Lua em Libra

#4 - ENTRE O ABISMO E A ESPADA - CAPTULO 1: A CAIDA

Os dias se passaram — ou ao menos, eu assumo que passaram. Aqui, não existe um ciclo claro de dia e noite, apenas o breu eterno pontuado por momentos de perigo ou silêncio absoluto. Meu corpo perdeu a noção do tempo. Cada hora parecia um dia; cada dia, uma eternidade.


A rotina começou a se moldar ao ambiente. Minha prioridade era sobreviver e protegê-la. Todas as manhãs — ou o que eu considerava como manhã — eu me armava com os restos improvisados das criaturas que matei antes. Ossos afiados e escamas endurecidas se tornaram minhas ferramentas de caça. A caverna era segura, mas eu precisava sair regularmente em busca de algo para comer. A carne dos monstros era nojenta, mas alimentava. Sua textura gelatinosa e gosto amargo quase me faziam vomitar, mas eu não tinha escolha. O pior era a incerteza: seria essa carne tóxica? Estava me envenenando lentamente? Não havia como saber.

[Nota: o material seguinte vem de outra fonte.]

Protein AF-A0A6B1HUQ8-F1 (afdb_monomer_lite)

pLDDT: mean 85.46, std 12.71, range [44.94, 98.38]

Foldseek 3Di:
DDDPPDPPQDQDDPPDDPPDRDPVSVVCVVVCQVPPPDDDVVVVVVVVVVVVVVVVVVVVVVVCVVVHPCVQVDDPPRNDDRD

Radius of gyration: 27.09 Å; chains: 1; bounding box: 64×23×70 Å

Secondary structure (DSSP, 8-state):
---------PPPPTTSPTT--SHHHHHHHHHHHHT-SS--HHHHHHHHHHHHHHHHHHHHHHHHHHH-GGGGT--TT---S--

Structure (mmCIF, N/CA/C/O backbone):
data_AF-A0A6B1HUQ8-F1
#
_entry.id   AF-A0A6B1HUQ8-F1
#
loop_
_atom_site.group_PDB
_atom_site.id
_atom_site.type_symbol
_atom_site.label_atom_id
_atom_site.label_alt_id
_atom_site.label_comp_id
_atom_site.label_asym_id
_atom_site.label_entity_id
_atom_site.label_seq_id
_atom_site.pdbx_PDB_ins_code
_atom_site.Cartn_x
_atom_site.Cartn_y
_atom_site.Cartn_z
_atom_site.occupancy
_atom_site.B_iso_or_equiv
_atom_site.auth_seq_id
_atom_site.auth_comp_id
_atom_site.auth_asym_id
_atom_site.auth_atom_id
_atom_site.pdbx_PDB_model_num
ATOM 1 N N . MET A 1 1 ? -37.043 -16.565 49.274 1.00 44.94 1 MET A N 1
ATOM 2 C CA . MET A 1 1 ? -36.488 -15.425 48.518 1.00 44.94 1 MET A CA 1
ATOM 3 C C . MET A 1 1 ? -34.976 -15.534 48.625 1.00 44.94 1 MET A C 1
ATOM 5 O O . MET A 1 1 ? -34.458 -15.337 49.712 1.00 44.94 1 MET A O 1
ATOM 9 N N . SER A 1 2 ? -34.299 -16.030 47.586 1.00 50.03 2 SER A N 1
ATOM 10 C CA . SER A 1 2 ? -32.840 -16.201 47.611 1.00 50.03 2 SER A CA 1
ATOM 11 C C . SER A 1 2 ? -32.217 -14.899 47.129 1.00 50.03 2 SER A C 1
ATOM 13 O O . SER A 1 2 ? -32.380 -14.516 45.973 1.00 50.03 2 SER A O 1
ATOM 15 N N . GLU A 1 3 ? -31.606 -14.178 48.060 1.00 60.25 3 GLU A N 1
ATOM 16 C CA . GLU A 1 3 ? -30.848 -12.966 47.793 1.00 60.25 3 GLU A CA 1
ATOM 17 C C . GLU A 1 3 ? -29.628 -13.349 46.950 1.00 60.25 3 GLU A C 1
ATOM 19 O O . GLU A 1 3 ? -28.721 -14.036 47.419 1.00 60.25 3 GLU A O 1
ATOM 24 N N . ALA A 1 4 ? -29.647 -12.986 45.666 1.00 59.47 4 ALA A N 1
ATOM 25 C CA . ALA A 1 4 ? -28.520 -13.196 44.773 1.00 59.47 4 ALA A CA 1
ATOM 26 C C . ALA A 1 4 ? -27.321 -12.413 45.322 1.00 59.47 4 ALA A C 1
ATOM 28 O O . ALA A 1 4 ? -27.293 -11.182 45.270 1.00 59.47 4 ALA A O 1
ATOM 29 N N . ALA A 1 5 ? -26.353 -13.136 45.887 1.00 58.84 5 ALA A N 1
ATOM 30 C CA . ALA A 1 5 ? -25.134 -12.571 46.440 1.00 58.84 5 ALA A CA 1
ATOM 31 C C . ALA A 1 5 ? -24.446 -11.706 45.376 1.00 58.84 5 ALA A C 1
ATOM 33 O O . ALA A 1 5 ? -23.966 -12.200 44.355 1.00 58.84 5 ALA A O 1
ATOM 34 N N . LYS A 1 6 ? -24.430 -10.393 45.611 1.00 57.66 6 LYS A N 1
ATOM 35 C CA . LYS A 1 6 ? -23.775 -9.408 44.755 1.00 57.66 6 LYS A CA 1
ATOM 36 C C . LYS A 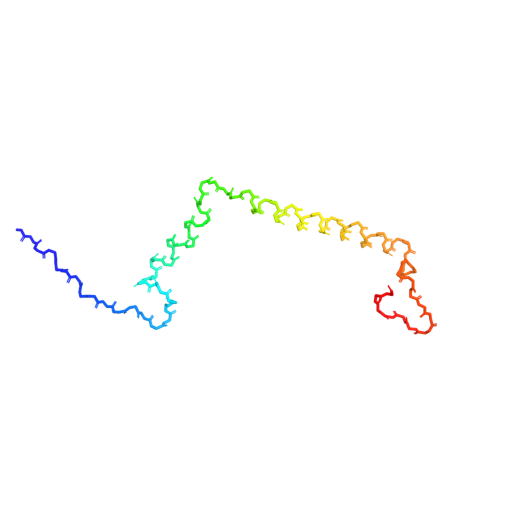1 6 ? -22.286 -9.751 44.728 1.00 57.66 6 LYS A C 1
ATOM 38 O O . LYS A 1 6 ? -21.593 -9.562 45.726 1.00 57.66 6 LYS A O 1
ATOM 43 N N . THR A 1 7 ? -21.804 -10.316 43.622 1.00 69.88 7 THR A N 1
ATOM 44 C CA . THR A 1 7 ? -20.389 -10.677 43.477 1.00 69.88 7 THR A CA 1
ATOM 45 C C . THR A 1 7 ? -19.518 -9.453 43.765 1.00 69.88 7 THR A C 1
A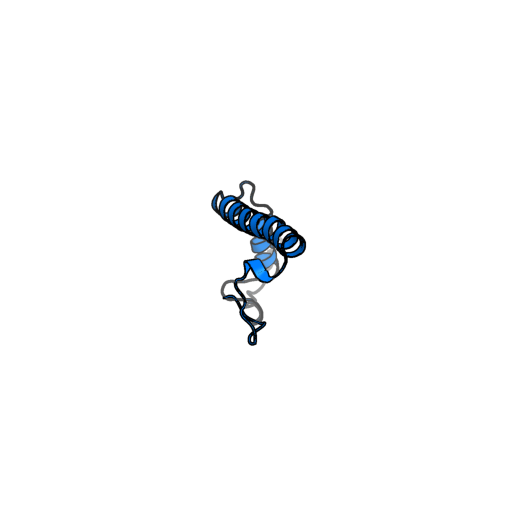TOM 47 O O . THR A 1 7 ? -19.794 -8.382 43.212 1.00 69.88 7 THR A O 1
ATOM 50 N N . PRO A 1 8 ? -18.492 -9.573 44.627 1.00 68.50 8 PRO A N 1
ATOM 51 C CA . PRO A 1 8 ? -17.621 -8.454 44.949 1.00 68.50 8 PRO A CA 1
ATOM 52 C C . PRO A 1 8 ? -16.928 -7.957 43.677 1.00 68.50 8 PRO A C 1
ATOM 54 O O . PRO A 1 8 ? -16.462 -8.756 42.863 1.00 68.50 8 PRO A O 1
ATOM 57 N N . TYR A 1 9 ? -16.878 -6.633 43.500 1.00 69.44 9 TYR A N 1
ATOM 58 C CA . TYR A 1 9 ? -16.164 -6.006 42.391 1.00 69.44 9 TYR A CA 1
ATOM 59 C C . TYR A 1 9 ? -14.695 -6.431 42.443 1.00 69.44 9 TYR A C 1
ATOM 61 O O . TYR A 1 9 ? -13.975 -6.100 43.387 1.00 69.44 9 TYR A O 1
ATOM 69 N N . ARG A 1 10 ? -14.261 -7.187 41.434 1.00 69.38 10 ARG A N 1
ATOM 70 C CA . ARG A 1 10 ? -12.860 -7.541 41.248 1.00 69.38 10 ARG A CA 1
ATOM 71 C C . ARG A 1 10 ? -12.284 -6.529 40.262 1.00 69.38 10 ARG A C 1
ATOM 73 O O . ARG A 1 10 ? -12.829 -6.422 39.162 1.00 69.38 10 ARG A O 1
ATOM 80 N N . PRO A 1 11 ? -11.249 -5.760 40.637 1.00 69.50 11 PRO A N 1
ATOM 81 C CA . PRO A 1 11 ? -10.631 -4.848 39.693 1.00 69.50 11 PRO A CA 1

Minha preocupação maior, no entanto, era ela. Ainda inconsciente, seu corpo parecia tão frágil, mas uma aura estranha emanava dela. Comecei a perceber que, mesmo sem comer ou beber, ela continuava estável. No início, tentei oferecer pequenos pedaços da carne que trazia ou gotas da água que pingava das estalactites. Nada parecia surtir efeito, mas também não havia sinais de piora. Era como se ela estivesse suspensa em um estado além da compreensão humana.


Enquanto eu lutava para sobreviver, não podia evitar os pensamentos que me assombravam. “Por que estamos aqui? O que é este lugar? Foi minha culpa que ela acabou nesse estado? Essa caverna é um refúgio ou apenas uma cela esperando para nos consumir?”
Nos intervalos entre as caças e a vigília, eu falava com ela. Sabia que não poderia ouvir, mas minha voz era a única coisa que me conectava ao que restava de humanidade.


— Eu queria entender, sabe? Queria saber se você sente o mesmo que eu... se você consegue ouvir o quanto eu estou tentando por nós dois.
Em um desses momentos de reflexão, algo começou a mudar. A caverna, antes sombria e hostil, começava a se transformar. Pequenas luzes pulsantes emergiam das paredes, como vagalumes dançando no ar. O limo negro que antes revestia tudo agora brilhava com tons de dourado e prateado, iluminando o ambiente com uma beleza surreal. As estalactites brilhavam como cristais, refletindo a luz emanada dela.


Eu observava em silêncio, sem saber o que pensar. Era como se a própria essência dela estivesse moldando o ambiente. As luzes que saíam de seu corpo fluíam para o teto e as paredes, criando desenhos complexos e fluidos, como se contassem uma história que eu ainda não era capaz de compreender. A caverna havia se tornado um santuário, um lugar indescritivelmente belo em meio àquele inferno.


— O que você é? — sussurrei, sentado ao lado dela, observando a luz que dançava em sua pele. — Quem é você, e por que sinto que tudo isso é maior do que eu posso entender?


Mesmo com essa transformação, minha rotina de sobrevivência continuava. Eu saía da caverna com armas improvisadas, enfrentava criaturas que surgiam das sombras e trazia o que podia para manter minha energia. A carne dos monstros, mesmo repugnante, havia se tornado um alicerce. Mas algo dentro de mim mudava a cada pedaço que eu consumia. Me sentia mais forte, mais resistente, mas também menos... humano. Como se cada mordida roubasse um pedaço de quem eu era.


Voltando de uma dessas caças, me sentei ao lado dela novamente, observando-a dormir em meio à luz.
— Eu faria isso mil vezes se significasse te proteger — murmurei. — Mas, por favor, acorde. Preciso saber que você está bem... que tudo isso vale a pena.


O tempo havia perdido todo o significado. Não sabia mais se eram dias, semanas ou meses desde que chegamos ali. A caverna era um refúgio, mas minha mente estava em pedaços. Cada dia que passava, as perguntas em minha cabeça apenas se multiplicavam.
“Quem nos colocou aqui? Por quê? E se isso não for apenas um lugar... e se for um julgamento?”


Não havia respostas, apenas as luzes que continuavam a transformar aquele lugar em algo mais, algo que transcendia o pesadelo que vivíamos. Tudo o que eu podia fazer era esperar. E lutar.